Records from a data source
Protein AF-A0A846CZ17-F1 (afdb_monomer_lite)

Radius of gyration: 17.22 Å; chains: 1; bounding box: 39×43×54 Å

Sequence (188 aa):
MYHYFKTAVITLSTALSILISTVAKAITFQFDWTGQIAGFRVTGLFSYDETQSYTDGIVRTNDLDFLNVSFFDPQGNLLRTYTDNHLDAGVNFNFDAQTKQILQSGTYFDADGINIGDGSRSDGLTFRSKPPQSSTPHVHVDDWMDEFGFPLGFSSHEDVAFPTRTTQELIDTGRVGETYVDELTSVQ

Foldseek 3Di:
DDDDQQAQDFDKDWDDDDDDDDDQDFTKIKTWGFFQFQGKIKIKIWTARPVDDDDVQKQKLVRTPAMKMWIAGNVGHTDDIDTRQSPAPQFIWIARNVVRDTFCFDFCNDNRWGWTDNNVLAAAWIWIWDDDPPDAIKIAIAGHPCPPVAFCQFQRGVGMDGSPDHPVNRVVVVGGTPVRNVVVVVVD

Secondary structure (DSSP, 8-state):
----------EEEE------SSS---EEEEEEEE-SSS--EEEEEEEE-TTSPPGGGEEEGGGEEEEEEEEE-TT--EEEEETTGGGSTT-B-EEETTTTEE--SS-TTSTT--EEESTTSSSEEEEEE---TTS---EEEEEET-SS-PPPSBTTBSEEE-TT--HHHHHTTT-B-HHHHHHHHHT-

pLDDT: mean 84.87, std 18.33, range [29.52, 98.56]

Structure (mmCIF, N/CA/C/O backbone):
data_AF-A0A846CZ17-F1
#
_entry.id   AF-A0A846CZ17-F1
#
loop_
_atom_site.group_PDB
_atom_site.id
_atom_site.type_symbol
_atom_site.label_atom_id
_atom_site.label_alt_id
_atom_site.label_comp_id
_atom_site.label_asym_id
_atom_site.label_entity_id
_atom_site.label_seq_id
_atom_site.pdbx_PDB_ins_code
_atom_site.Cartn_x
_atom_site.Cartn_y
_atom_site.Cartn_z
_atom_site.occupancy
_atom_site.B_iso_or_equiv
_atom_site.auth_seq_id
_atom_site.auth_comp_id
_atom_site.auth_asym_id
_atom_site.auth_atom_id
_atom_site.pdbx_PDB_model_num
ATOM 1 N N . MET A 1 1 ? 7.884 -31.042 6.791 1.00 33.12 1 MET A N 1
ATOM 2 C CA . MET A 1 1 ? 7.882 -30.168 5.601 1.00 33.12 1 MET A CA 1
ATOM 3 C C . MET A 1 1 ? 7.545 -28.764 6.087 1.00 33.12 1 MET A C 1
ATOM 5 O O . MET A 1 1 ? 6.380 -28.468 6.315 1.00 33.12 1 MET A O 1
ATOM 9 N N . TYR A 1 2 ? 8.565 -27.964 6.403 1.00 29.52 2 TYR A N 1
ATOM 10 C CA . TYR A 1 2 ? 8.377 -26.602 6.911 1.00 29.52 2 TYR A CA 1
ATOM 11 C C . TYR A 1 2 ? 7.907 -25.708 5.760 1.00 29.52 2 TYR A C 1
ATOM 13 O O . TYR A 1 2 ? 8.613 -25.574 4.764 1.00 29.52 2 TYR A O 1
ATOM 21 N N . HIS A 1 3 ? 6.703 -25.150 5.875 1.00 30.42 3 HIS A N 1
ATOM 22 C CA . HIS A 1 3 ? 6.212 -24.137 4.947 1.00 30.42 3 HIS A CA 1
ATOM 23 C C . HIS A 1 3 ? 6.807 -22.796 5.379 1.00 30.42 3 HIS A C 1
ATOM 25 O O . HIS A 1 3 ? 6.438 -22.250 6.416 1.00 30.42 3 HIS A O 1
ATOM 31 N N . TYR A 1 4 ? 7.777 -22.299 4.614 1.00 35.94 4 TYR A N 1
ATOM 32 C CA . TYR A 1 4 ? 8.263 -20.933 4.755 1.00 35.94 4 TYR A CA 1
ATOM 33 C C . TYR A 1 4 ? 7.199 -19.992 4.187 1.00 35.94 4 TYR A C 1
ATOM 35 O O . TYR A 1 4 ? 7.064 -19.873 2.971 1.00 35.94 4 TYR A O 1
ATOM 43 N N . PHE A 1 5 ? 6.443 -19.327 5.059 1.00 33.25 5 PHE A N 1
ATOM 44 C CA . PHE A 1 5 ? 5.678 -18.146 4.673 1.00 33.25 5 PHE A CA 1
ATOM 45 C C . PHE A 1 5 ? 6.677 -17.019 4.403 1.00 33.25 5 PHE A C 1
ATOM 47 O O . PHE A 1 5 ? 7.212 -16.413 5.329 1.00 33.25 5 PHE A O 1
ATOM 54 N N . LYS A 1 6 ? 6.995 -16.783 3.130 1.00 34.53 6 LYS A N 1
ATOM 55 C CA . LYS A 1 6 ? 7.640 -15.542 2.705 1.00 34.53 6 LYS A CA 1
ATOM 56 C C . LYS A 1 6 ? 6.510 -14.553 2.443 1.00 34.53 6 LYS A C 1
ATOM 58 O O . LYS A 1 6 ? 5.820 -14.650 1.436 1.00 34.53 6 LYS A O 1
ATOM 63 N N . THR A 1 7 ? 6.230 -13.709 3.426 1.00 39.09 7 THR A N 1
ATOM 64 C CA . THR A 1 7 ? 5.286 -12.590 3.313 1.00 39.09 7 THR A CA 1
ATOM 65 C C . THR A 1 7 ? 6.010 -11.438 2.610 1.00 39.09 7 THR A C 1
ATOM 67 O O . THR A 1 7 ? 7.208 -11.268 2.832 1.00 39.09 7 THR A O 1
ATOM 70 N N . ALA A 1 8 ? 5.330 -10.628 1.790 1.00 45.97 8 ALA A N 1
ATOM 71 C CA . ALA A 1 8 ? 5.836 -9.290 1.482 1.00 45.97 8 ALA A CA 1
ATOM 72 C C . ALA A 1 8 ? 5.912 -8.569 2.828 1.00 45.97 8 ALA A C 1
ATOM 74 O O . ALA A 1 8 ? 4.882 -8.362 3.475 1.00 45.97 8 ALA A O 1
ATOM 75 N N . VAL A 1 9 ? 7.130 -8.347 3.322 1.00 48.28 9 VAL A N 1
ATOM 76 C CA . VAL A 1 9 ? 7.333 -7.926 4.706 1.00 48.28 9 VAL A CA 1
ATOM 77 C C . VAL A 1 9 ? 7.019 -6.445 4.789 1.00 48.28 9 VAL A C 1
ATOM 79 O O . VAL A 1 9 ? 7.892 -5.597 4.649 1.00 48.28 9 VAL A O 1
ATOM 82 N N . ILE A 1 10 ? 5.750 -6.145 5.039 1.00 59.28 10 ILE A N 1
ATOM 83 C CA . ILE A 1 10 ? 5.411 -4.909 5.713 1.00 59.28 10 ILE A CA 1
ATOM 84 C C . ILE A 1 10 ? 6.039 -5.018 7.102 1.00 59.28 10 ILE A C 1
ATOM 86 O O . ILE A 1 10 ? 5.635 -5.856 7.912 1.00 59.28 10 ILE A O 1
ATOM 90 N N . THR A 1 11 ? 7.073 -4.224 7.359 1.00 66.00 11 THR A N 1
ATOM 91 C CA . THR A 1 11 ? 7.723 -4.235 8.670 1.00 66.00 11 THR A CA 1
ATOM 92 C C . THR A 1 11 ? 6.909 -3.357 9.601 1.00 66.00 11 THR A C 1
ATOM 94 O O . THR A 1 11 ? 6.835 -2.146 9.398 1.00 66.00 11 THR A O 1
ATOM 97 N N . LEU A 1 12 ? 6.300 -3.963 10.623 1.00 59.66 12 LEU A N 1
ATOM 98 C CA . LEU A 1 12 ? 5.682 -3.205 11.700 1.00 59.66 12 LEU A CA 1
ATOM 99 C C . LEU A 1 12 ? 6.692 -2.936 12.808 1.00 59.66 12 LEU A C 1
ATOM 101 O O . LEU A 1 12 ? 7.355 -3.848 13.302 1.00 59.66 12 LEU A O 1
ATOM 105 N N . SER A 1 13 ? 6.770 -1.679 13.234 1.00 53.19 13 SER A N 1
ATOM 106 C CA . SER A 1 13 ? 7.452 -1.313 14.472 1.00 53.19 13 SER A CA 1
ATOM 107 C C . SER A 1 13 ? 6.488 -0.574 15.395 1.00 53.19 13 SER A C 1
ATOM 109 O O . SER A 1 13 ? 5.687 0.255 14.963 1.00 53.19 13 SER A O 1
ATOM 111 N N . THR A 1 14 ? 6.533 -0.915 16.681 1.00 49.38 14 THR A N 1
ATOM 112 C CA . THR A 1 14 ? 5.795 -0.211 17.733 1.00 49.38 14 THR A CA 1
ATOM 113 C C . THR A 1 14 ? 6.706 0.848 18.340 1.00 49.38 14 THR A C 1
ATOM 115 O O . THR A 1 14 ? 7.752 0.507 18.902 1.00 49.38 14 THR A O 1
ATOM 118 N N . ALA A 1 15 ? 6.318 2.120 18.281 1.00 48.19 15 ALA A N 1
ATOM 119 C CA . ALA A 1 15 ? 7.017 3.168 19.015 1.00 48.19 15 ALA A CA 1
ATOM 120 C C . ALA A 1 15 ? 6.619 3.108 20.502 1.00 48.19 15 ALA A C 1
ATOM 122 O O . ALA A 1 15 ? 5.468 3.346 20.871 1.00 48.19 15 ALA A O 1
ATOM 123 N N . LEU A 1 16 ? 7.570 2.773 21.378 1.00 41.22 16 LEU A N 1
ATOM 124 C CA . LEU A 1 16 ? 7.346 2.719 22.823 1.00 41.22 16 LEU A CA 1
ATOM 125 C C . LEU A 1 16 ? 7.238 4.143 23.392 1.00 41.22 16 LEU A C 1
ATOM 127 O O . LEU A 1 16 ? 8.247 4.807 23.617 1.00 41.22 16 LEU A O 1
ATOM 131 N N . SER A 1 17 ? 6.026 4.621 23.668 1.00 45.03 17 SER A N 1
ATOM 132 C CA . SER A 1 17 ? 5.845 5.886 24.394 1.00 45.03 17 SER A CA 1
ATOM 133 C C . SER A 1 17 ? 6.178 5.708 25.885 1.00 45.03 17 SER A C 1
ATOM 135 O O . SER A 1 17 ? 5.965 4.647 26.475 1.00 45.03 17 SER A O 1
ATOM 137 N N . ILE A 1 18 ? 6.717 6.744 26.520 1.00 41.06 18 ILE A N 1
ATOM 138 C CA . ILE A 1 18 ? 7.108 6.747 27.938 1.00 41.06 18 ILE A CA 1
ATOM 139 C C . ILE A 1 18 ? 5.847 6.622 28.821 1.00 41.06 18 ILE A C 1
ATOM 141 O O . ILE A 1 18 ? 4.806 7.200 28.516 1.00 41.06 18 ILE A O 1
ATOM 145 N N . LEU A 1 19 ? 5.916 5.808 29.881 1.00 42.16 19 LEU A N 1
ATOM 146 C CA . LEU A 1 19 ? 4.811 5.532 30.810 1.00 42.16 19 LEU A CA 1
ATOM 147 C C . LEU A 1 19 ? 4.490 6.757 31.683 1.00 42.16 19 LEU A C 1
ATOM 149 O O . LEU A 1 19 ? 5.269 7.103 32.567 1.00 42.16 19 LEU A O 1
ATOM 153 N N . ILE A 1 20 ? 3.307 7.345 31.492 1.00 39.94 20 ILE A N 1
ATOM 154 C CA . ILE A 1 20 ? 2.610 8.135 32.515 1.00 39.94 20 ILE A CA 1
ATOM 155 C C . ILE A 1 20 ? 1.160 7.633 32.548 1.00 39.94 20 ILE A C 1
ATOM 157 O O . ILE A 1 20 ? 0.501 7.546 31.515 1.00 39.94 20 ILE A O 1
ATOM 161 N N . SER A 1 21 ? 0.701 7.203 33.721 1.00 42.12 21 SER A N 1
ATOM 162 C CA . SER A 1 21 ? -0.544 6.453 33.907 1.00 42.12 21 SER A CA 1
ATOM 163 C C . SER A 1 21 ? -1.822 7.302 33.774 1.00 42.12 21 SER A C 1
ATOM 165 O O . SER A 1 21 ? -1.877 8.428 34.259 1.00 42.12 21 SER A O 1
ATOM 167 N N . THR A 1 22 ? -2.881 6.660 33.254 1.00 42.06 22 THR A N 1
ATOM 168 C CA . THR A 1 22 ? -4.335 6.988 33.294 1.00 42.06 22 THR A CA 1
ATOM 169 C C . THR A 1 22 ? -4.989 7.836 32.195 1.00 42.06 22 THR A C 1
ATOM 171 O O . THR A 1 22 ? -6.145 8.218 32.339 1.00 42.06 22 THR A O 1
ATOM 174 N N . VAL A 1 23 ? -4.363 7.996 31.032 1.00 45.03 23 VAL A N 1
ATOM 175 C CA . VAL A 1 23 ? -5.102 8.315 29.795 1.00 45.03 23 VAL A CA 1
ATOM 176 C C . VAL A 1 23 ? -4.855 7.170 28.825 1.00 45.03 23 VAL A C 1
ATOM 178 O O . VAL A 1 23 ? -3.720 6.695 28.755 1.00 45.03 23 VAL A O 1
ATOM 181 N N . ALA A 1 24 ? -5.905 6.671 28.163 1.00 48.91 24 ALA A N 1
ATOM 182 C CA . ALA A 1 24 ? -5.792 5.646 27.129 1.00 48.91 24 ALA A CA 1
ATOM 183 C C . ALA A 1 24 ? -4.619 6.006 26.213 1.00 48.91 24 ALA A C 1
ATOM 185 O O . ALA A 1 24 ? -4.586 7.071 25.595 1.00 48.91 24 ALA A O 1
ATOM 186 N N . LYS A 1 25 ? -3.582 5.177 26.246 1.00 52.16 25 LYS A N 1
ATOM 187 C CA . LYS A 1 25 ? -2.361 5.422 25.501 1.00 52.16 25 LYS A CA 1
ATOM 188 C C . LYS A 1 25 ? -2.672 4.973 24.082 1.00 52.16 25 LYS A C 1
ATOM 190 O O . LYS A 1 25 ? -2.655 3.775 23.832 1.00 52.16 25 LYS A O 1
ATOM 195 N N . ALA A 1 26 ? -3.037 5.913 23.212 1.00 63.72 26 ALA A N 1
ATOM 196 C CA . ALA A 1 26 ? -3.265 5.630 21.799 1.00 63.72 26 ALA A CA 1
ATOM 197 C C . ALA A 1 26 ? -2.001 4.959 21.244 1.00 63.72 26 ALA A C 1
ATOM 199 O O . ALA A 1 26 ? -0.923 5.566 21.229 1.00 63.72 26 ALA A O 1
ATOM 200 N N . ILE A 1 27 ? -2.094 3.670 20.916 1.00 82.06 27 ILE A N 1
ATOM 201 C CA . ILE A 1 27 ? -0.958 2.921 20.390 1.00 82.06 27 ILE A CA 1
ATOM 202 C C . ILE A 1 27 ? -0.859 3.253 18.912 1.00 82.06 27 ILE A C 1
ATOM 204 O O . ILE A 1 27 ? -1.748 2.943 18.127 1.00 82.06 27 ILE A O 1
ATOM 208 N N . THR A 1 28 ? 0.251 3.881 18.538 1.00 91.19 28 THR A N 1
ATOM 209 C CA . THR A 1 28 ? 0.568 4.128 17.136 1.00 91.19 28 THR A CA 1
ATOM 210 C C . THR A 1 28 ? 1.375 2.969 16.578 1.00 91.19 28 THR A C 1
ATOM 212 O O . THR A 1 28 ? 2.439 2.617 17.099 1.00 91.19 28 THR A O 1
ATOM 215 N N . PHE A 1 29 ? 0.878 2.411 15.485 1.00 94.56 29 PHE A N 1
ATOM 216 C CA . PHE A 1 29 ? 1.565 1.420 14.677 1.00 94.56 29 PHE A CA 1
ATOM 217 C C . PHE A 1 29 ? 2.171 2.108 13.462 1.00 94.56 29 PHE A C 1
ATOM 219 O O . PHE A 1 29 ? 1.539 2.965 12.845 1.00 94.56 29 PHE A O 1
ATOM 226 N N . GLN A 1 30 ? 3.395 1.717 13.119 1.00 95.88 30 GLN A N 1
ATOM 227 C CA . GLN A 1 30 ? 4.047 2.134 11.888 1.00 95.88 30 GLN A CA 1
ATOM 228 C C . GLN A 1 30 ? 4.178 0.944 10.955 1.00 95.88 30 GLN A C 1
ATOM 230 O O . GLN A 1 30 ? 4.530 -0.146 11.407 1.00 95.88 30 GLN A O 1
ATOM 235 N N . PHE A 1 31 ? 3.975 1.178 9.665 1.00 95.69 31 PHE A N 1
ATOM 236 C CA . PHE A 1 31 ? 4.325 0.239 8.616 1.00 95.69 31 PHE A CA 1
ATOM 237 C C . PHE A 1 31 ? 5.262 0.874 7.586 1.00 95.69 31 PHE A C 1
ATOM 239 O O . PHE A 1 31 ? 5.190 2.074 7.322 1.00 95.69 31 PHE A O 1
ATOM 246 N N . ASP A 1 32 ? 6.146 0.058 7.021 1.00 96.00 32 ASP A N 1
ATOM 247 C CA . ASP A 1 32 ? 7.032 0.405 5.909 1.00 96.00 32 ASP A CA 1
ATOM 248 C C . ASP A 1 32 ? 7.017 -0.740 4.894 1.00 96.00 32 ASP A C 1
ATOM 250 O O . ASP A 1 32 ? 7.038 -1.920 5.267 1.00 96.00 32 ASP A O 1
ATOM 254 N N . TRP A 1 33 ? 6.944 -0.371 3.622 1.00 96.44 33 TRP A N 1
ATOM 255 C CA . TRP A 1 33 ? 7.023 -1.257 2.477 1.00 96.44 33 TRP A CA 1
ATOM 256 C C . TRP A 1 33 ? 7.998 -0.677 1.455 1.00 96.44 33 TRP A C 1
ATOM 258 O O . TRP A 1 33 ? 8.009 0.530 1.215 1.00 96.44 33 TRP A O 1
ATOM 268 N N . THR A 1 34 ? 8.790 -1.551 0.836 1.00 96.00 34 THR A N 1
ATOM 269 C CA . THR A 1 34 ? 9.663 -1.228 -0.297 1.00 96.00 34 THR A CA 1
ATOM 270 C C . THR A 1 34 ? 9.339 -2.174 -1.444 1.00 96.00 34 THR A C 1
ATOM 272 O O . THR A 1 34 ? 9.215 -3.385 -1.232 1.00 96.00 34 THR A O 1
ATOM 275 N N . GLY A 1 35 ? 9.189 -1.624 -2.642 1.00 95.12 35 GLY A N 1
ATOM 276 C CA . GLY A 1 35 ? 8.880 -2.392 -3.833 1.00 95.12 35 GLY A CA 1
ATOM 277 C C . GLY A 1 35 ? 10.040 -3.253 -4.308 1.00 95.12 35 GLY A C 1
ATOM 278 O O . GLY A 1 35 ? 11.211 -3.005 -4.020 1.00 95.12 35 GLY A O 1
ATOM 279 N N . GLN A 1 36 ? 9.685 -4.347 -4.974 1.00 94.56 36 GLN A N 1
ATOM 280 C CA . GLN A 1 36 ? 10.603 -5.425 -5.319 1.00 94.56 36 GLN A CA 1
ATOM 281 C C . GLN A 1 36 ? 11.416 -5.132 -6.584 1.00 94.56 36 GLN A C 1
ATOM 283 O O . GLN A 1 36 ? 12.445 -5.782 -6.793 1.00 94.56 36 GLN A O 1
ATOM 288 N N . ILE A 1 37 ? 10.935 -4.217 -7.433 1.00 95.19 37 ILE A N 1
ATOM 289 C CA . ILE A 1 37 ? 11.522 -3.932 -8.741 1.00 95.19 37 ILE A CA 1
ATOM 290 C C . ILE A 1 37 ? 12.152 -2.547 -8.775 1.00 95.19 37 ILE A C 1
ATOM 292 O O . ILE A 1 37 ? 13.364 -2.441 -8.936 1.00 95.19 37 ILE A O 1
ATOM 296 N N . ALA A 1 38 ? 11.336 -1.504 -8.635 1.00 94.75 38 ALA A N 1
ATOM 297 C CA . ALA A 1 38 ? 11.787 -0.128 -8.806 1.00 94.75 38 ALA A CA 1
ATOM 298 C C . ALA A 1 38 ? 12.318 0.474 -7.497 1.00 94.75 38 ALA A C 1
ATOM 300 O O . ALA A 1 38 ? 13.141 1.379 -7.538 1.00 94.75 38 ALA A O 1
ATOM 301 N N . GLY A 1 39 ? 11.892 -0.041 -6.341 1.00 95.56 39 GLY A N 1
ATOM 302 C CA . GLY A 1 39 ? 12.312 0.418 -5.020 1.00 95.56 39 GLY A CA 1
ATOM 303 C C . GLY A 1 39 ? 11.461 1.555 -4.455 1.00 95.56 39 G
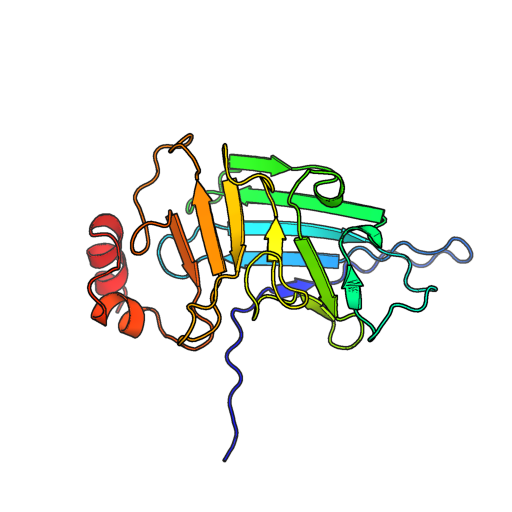LY A C 1
ATOM 304 O O . GLY A 1 39 ? 11.910 2.229 -3.528 1.00 95.56 39 GLY A O 1
ATOM 305 N N . PHE A 1 40 ? 10.243 1.772 -4.968 1.00 97.31 40 PHE A N 1
ATOM 306 C CA . PHE A 1 40 ? 9.307 2.725 -4.361 1.00 97.31 40 PHE A CA 1
ATOM 307 C C . PHE A 1 40 ? 9.050 2.364 -2.906 1.00 97.31 40 PHE A C 1
ATOM 309 O O . PHE A 1 40 ? 8.999 1.184 -2.548 1.00 97.31 40 PHE A O 1
ATOM 316 N N . ARG A 1 41 ? 8.837 3.374 -2.062 1.00 98.06 41 ARG A N 1
ATOM 317 C CA . ARG A 1 41 ? 8.542 3.143 -0.647 1.00 98.06 41 ARG A CA 1
ATOM 318 C C . ARG A 1 41 ? 7.192 3.703 -0.258 1.00 98.06 41 ARG A C 1
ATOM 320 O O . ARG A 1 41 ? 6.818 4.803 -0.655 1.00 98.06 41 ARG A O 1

TO DO:
Go to the line with "ATOM 139 C C" in the entries above and repeat every line from there through the line with "ATOM 146 C CA", exactly and with no other text.

TASK ANSWER:
ATOM 139 C C . ILE A 1 18 ? 5.847 6.622 28.821 1.00 41.06 18 ILE A C 1
ATOM 141 O O . ILE A 1 18 ? 4.806 7.200 28.516 1.00 41.06 18 ILE A O 1
ATOM 145 N N . LEU A 1 19 ? 5.916 5.808 29.881 1.00 42.16 19 LEU A N 1
ATOM 146 C CA . LEU A 1 19 ? 4.811 5.532 30.810 1.00 42.16 19 LEU A CA 1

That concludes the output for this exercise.